Помните, на чем я остановился? На жажде, той, которая затмевает взор, скрывает все вокруг и делает важное бессмысленным. Имя этой жажде – страсть. Страсть сжигала меня, я ждал прихода ночи, того часа, когда город будет укрыт снежно-белым одеялом туманного серебра, и по нему, словно по белому звенящему снегу, ко мне придёт Она. Я открыл окно так широко, как только позволяла оконная рама. Я отыскал свою старую рабочую тетрадь, в нее я заносил свои мысли. Потом уже на печатной машинке набирал свои произведения, но тетрадь была моим самым сокровенным сокровищем, именно в ней мои тексты оживали.

Я ждал и вглядывался в туманную дымку: как она играла, как оттенок сменялся один на другой, как туман, будто нежные руки женщины, ласково обвивал людей, кутая их в свои объятия. Луна поднималась всё выше, и в её бледном свете ищущее, нежное, теплое туманное море замерло, представ предо мной молочно-белым покрывалом. Застывшее, оно принесло сон уставшему городу, а мне – надежду на скорое появление мой леди.

И вот я услышал её, – нет, не шаги, как вы могли подумать, доктор. Нет, я услышал песню, моя леди скользила по туманному покрывалу и пела; танцевала и пела только для меня. Вдалеке, осыпанная звездными блестками, в лунном свете, она предстала предо мной самим очарованием. Ее голос стал громче, и она приблизилась к моему окну.

Туман залил пол моего жилища, я протянул ей руки и помог проскользнуть внутрь. Она была обжигающе холодна, но её голос, доктор, голос… Я тонул в его потрясающей красоте. Я обнял её крепче крепкого, зарылся носом в её волосы и закружил её. Я был так счастлив в ту минуту, что, казалось, пропади она, и я не смогу больше жить, сердце сразу же остановится, и я умру.

Я кружил её, вдыхал восхитительный запах её волос, целовал их, а она целовала меня и кусала за шею и плечи. Да, доктор, это правда.

Я забыл обо всем: о тетради, о той страсти, что сжигала меня, весь день дотла. Хотел лишь кружить её вечно, покуда хватит сил. Доктор, вы смотрите на меня, как на безумного. Но разве любовь не безумие ли? Малокровие? Нет, не знал, и давно оно у меня? Я не могу ответить вам, потому что у меня его не было. Вы говорите, что сейчас оно у меня есть, ну и что с того? Это так важно?

Лучше слушайте дальше. Наконец я устал. Я опустил её на пол. Она выглядела посвежевшей, более живой, что ли. А я устал, дьявольски. Обессиленный, я лег на пол, и туман, казавшийся раньше холодным, стал теперь теплым одеялом. Она подошла ко мне, легла рядом и обняла, положив мне на грудь мою тетрадь.

– Ты ведь писатель, верно? – её голос стал глубоким, сильным, будто она наполнилась жизнью, очарование туманного волшебства пропало, и мне стало больно от того, что магия безвозвратно утеряна.

– Да, только я давно не писал. Хотел начать этой ночью, ждал тебя, думал, что ты будешь рядом, и я смогу работать, любуясь твой красотой, – я хотел поднять руку, коснуться её волос, губ, но сил не хватило и на это.

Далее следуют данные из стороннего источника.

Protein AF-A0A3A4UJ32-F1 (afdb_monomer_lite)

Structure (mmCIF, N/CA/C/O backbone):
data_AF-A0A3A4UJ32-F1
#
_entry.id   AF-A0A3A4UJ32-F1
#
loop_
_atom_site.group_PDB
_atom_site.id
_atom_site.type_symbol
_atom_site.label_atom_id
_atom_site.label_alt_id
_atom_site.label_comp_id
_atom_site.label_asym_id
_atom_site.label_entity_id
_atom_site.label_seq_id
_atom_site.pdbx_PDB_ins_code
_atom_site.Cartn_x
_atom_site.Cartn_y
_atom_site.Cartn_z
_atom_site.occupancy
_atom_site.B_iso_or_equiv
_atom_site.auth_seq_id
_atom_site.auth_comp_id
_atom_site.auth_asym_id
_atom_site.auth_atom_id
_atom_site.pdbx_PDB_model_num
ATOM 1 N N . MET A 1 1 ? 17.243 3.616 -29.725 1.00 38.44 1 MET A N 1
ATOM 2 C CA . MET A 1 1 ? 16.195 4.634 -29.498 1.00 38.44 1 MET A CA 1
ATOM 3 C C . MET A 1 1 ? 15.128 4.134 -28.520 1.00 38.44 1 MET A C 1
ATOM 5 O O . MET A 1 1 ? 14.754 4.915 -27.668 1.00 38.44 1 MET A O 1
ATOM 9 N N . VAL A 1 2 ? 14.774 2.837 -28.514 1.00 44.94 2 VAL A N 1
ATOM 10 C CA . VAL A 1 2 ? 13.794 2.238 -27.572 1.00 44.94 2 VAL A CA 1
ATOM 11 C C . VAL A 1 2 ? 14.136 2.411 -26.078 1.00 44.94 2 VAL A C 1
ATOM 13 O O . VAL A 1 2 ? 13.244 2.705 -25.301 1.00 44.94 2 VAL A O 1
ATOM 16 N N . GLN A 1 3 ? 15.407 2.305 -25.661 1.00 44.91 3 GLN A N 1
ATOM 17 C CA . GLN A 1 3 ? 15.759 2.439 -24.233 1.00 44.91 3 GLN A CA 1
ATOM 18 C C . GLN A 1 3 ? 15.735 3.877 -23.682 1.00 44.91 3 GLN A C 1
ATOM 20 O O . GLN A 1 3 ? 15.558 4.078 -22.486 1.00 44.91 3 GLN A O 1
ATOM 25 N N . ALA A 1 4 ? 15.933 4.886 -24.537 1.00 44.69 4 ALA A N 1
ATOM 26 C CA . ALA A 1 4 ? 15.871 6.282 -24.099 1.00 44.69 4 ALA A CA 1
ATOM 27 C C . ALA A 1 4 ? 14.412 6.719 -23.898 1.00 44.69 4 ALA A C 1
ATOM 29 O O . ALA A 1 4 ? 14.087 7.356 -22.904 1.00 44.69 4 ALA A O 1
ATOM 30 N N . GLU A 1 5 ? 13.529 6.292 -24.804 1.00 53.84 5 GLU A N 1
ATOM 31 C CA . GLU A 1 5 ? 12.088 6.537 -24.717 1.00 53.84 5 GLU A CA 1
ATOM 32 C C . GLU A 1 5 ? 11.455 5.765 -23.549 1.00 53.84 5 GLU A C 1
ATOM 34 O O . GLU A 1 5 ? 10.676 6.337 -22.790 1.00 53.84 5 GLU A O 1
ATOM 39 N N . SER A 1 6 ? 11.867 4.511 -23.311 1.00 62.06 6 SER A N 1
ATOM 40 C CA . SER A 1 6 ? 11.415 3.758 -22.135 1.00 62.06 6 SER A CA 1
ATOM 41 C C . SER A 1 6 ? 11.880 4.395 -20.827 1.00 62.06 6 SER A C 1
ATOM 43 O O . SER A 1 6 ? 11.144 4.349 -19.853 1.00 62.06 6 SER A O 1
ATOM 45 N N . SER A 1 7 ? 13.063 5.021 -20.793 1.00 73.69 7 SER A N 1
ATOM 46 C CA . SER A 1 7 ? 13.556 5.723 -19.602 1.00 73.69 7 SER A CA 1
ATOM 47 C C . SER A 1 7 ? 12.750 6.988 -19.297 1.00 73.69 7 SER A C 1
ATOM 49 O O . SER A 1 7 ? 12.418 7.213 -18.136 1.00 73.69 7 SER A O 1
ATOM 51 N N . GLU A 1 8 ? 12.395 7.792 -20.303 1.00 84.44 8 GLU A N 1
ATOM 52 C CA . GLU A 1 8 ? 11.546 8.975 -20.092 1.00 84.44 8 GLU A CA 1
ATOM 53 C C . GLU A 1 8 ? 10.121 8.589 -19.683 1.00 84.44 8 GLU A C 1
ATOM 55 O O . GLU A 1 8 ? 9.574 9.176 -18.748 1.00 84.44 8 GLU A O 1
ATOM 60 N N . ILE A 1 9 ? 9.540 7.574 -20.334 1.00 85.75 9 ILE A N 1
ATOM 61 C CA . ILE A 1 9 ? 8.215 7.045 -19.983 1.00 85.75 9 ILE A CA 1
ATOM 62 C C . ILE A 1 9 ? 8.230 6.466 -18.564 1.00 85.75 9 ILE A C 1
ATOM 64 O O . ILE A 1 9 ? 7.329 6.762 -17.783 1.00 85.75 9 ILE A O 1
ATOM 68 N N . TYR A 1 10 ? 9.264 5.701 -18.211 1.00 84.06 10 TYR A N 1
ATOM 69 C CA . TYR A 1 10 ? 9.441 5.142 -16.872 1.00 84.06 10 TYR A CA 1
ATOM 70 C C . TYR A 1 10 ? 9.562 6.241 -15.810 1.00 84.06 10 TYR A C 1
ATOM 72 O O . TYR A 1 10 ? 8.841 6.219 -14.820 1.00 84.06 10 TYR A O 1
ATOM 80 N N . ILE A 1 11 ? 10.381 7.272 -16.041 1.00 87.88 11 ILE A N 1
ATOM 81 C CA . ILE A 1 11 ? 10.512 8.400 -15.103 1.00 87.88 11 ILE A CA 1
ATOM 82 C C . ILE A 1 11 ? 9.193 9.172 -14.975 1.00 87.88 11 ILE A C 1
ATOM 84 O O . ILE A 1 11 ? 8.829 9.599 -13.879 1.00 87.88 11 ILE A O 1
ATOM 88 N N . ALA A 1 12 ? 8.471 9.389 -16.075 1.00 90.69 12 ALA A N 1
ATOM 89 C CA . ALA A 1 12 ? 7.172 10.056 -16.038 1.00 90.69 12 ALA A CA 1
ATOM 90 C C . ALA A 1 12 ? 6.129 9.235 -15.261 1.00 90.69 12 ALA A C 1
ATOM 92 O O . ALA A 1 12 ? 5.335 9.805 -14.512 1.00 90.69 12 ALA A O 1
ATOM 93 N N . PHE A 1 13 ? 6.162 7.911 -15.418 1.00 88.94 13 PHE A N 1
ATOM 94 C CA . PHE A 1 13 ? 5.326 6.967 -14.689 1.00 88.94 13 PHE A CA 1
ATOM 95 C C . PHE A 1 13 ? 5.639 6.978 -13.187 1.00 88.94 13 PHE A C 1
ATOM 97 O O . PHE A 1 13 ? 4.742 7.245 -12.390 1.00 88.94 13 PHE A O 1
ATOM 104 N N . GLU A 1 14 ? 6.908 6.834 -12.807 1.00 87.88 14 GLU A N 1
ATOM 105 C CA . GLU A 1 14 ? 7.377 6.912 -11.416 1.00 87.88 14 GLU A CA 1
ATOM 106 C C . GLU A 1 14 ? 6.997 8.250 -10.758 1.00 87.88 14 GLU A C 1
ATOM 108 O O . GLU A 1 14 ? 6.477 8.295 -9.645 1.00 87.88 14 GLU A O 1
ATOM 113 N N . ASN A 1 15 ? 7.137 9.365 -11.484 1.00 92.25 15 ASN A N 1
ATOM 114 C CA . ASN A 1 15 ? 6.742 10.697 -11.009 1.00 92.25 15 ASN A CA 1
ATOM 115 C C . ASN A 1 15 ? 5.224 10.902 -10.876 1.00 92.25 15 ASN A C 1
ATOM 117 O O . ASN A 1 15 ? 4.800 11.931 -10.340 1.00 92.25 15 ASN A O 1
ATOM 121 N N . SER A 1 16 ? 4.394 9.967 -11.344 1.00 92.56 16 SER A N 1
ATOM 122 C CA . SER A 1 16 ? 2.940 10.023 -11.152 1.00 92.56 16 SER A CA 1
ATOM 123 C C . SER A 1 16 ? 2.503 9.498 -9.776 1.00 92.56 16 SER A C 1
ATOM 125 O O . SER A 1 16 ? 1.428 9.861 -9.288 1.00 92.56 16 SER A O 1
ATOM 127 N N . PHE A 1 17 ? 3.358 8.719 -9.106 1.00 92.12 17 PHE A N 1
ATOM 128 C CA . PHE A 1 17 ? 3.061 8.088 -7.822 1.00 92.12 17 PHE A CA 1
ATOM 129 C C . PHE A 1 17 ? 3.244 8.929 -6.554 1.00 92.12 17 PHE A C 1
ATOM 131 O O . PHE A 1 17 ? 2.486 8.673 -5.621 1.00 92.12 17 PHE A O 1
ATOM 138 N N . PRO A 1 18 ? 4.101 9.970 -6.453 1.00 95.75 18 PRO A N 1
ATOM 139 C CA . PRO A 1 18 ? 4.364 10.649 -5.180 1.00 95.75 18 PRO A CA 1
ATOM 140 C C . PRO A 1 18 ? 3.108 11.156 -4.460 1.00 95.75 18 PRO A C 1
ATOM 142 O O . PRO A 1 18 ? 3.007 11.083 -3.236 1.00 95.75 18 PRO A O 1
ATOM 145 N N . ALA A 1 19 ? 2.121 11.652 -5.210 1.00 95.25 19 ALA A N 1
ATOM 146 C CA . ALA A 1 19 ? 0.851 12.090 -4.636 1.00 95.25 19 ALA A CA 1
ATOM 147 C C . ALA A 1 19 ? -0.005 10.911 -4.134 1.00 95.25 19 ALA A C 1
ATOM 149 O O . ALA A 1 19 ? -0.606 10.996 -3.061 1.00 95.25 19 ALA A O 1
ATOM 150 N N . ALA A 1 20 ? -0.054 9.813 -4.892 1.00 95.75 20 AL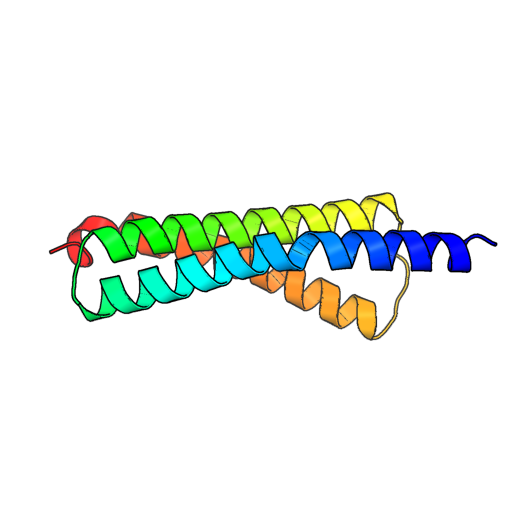A A N 1
ATOM 151 C CA . ALA A 1 20 ? -0.811 8.616 -4.540 1.00 95.75 20 ALA A CA 1
ATOM 152 C C . ALA A 1 20 ? -0.162 7.854 -3.368 1.00 95.75 20 ALA A C 1
ATOM 154 O O . ALA A 1 20 ? -0.856 7.468 -2.424 1.00 95.75 20 ALA A O 1
ATOM 155 N N . ASP A 1 21 ? 1.165 7.746 -3.366 1.00 95.25 21 ASP A N 1
ATOM 156 C CA . ASP A 1 21 ? 1.968 7.209 -2.268 1.00 95.25 21 ASP A CA 1
ATOM 157 C C . ASP A 1 21 ? 1.807 8.051 -1.007 1.00 95.25 21 ASP A C 1
ATOM 159 O O . ASP A 1 21 ? 1.619 7.516 0.087 1.00 95.25 21 ASP A O 1
ATOM 163 N N . GLY A 1 22 ? 1.802 9.379 -1.153 1.00 97.38 22 GLY A N 1
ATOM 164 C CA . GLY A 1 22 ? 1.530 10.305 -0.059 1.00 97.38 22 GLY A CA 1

– Я ждал тебя весь день. Ты чудо. Кто ты? Откуда? Мне кажется, что я знаю, как тебя зовут, мать рассказывала мне. Я забыл, но я вспомню, непременно, – она улыбнулась и помогла мне сесть, а затем и встать. Она обняла меня и усадила за мой рабочий стол. «Какая же она сильная», кажется, так я подумал в тот миг. Она положила передо мной тетрадь, протянула ручку.

– Пиши, мой писатель, пиши, а я постараюсь помочь тебе, как ты сегодня помог мне, – она села рядом со мной на подлокотник кресла. Моя слабость прошла. Она взяла мою руку в свою и поцеловала её.